WHAT NEEDS TO BE DONE:
For this listing, report how many lines contain the string "Escherichia", using only a number.

RECORDS TO USE:

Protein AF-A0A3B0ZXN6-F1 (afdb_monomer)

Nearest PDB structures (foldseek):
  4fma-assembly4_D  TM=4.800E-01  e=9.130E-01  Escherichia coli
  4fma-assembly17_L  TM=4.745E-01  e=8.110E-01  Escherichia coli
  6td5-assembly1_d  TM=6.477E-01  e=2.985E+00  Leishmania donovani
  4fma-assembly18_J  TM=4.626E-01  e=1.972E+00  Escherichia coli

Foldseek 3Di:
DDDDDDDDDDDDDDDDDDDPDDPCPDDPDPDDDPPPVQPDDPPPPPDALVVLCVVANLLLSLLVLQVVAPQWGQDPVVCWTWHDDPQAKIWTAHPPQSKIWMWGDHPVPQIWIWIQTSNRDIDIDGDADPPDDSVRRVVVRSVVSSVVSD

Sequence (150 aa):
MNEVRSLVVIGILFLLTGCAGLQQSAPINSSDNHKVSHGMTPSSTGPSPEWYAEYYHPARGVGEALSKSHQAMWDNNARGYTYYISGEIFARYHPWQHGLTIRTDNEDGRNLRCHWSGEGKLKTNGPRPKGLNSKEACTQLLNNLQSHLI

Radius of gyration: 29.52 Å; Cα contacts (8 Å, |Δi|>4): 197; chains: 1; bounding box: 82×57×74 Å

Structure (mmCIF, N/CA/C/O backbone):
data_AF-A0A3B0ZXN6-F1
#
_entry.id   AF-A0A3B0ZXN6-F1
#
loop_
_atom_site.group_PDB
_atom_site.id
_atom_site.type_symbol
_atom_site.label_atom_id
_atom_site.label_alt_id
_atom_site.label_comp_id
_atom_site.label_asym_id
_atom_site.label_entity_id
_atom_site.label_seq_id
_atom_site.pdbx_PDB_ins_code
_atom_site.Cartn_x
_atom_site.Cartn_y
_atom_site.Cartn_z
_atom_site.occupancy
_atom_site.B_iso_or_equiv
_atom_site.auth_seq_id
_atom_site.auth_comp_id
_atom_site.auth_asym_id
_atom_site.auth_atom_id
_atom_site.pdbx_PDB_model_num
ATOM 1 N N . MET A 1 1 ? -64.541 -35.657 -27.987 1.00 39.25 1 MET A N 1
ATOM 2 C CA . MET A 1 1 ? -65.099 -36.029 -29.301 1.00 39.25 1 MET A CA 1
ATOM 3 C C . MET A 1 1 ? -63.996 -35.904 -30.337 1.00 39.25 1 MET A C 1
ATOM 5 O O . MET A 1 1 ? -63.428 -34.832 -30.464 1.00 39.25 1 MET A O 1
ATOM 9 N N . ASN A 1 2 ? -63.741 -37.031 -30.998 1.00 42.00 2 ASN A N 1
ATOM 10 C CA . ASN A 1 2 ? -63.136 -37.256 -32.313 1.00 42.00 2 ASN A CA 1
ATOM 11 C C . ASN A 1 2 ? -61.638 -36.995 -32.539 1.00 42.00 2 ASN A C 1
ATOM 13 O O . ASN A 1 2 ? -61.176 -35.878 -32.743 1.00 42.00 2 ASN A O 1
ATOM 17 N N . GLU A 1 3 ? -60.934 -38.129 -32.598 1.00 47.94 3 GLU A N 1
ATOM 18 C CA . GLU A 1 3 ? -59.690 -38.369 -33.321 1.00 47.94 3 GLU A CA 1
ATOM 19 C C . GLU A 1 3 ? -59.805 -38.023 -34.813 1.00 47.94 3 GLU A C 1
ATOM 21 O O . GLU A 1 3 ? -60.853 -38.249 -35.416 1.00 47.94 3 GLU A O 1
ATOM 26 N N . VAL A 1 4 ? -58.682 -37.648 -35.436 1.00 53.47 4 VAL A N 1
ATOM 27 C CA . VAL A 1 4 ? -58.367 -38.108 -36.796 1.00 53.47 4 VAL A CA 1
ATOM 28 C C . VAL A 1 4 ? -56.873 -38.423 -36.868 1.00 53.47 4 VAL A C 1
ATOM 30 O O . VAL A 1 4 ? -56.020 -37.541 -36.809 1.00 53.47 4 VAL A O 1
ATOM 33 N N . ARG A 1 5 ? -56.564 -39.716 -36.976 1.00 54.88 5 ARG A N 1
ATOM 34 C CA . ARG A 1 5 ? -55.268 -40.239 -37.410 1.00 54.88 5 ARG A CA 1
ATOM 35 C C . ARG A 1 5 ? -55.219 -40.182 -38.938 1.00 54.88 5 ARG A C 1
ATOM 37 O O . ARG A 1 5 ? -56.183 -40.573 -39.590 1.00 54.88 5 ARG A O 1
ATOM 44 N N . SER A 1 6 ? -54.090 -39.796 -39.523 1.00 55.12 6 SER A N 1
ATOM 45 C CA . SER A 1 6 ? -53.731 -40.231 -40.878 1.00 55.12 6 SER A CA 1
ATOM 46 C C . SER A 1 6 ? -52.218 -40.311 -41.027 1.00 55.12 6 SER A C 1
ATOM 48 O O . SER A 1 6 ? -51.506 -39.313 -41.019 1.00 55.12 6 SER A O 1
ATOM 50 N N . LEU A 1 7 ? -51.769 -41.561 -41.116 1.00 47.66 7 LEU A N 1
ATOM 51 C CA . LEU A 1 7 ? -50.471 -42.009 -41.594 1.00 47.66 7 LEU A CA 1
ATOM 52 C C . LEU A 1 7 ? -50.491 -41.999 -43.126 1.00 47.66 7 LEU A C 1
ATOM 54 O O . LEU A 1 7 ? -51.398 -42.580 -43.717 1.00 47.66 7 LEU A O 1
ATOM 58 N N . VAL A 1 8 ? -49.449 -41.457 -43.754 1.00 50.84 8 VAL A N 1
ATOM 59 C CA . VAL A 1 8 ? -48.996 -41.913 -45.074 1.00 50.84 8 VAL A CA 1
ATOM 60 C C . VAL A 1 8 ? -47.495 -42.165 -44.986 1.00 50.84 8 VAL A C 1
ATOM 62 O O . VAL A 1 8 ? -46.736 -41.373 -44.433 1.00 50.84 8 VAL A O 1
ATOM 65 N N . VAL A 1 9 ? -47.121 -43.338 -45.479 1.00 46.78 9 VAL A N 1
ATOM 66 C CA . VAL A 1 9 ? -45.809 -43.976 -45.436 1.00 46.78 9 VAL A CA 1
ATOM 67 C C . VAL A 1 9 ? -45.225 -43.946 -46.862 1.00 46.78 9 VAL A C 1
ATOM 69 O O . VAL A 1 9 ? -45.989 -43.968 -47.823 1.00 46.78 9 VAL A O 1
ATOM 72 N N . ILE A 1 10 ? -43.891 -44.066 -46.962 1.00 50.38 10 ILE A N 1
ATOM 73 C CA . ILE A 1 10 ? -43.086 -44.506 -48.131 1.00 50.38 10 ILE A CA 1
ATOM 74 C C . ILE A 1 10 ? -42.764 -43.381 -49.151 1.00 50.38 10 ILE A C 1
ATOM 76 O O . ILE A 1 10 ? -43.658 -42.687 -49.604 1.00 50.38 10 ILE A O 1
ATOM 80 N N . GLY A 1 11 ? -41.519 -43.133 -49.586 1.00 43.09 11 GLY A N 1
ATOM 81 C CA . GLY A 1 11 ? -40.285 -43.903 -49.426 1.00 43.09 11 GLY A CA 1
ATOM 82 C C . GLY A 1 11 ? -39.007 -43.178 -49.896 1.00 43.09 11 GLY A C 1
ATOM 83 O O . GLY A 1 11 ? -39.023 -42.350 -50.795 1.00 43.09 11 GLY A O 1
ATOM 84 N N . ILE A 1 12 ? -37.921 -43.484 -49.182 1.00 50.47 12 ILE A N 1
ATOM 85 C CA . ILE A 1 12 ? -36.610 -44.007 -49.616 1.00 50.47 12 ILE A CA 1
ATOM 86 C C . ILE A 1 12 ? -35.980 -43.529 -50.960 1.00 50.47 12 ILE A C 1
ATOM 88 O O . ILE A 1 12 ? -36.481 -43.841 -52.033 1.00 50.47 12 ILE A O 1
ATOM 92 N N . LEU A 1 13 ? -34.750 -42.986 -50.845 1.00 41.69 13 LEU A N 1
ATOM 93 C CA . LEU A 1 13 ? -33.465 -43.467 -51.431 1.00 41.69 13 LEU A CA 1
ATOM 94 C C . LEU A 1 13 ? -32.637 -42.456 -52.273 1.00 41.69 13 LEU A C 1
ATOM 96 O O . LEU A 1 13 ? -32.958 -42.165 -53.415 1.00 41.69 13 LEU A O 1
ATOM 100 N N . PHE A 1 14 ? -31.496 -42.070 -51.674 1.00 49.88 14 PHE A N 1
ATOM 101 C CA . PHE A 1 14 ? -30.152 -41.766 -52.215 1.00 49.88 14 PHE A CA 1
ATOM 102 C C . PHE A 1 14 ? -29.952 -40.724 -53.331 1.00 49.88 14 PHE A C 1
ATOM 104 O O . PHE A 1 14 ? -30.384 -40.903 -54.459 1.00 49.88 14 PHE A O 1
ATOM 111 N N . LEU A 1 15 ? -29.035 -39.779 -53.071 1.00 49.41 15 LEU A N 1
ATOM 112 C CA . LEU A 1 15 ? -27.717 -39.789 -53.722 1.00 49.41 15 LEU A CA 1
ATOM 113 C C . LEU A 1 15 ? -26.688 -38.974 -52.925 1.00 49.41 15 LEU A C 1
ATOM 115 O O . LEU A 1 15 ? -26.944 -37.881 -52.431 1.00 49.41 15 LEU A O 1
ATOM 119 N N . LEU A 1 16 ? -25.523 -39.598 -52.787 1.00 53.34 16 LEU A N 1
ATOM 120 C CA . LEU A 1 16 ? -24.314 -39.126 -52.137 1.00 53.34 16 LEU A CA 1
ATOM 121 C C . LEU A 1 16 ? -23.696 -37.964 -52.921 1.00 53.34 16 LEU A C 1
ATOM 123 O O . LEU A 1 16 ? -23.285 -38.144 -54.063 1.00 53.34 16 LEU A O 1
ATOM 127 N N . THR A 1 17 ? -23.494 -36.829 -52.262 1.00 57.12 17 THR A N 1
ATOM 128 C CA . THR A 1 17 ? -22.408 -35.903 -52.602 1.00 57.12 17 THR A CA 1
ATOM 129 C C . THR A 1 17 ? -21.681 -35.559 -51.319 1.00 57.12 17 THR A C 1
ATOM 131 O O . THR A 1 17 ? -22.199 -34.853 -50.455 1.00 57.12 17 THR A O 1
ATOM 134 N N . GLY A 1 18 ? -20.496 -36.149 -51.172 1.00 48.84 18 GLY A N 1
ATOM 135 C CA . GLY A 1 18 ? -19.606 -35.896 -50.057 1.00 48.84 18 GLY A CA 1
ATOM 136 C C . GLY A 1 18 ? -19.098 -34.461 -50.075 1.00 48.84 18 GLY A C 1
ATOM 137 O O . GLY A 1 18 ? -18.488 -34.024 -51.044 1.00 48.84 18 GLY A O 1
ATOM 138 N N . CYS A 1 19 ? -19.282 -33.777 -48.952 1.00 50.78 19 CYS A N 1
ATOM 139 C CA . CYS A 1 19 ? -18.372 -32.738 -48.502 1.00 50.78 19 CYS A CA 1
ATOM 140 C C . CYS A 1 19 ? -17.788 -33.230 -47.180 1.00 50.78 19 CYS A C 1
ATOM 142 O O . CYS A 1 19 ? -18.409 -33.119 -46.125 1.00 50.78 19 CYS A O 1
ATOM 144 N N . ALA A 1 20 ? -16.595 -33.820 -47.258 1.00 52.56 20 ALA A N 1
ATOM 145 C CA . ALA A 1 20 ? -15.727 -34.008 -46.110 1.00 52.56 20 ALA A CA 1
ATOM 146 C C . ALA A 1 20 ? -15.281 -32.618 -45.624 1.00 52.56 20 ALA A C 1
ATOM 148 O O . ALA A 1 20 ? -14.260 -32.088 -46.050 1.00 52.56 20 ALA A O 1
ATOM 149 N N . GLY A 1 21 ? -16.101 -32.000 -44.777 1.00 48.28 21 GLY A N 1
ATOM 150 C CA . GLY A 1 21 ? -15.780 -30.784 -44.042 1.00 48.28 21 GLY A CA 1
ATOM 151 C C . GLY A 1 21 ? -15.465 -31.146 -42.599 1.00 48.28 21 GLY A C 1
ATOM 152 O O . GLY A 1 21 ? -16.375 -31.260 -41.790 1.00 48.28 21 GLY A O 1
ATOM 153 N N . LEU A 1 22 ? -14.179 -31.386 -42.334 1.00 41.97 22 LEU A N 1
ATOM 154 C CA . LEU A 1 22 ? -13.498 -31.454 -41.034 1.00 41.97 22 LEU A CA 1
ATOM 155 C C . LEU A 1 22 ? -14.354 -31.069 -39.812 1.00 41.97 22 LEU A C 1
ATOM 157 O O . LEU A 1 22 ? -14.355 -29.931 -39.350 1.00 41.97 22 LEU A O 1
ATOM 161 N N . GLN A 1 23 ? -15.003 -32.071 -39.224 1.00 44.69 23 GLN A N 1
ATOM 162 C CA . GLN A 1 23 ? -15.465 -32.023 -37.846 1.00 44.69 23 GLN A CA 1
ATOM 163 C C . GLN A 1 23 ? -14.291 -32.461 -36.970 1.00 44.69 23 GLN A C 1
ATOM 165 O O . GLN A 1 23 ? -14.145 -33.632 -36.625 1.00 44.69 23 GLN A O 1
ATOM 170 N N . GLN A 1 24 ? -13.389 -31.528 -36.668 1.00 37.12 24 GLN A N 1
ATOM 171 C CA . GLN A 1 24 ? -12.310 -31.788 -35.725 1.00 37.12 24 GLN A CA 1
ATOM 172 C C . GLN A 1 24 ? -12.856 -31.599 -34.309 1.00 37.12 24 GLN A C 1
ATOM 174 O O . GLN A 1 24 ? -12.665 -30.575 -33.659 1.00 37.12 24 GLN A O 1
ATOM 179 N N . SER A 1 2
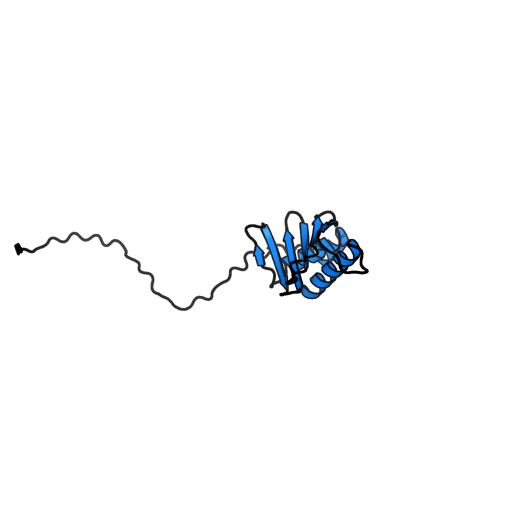5 ? -13.587 -32.611 -33.843 1.00 48.28 25 SER A N 1
ATOM 180 C CA . SER A 1 25 ? -13.751 -32.871 -32.418 1.00 48.28 25 SER A CA 1
ATOM 181 C C . SER A 1 25 ? -12.360 -33.169 -31.870 1.00 48.28 25 SER A C 1
ATOM 183 O O . SER A 1 25 ? -11.846 -34.277 -32.019 1.00 48.28 25 SER A O 1
ATOM 185 N N . ALA A 1 26 ? -11.703 -32.145 -31.327 1.00 42.62 26 ALA A N 1
ATOM 186 C CA . ALA A 1 26 ? -10.431 -32.336 -30.659 1.00 42.62 26 ALA A CA 1
ATOM 187 C C . ALA A 1 26 ? -10.632 -33.308 -29.478 1.00 42.62 26 ALA A C 1
ATOM 189 O O . ALA A 1 26 ? -11.619 -33.184 -28.745 1.00 42.62 26 ALA A O 1
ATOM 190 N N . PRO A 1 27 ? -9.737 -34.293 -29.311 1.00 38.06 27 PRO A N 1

RESPONSE:
3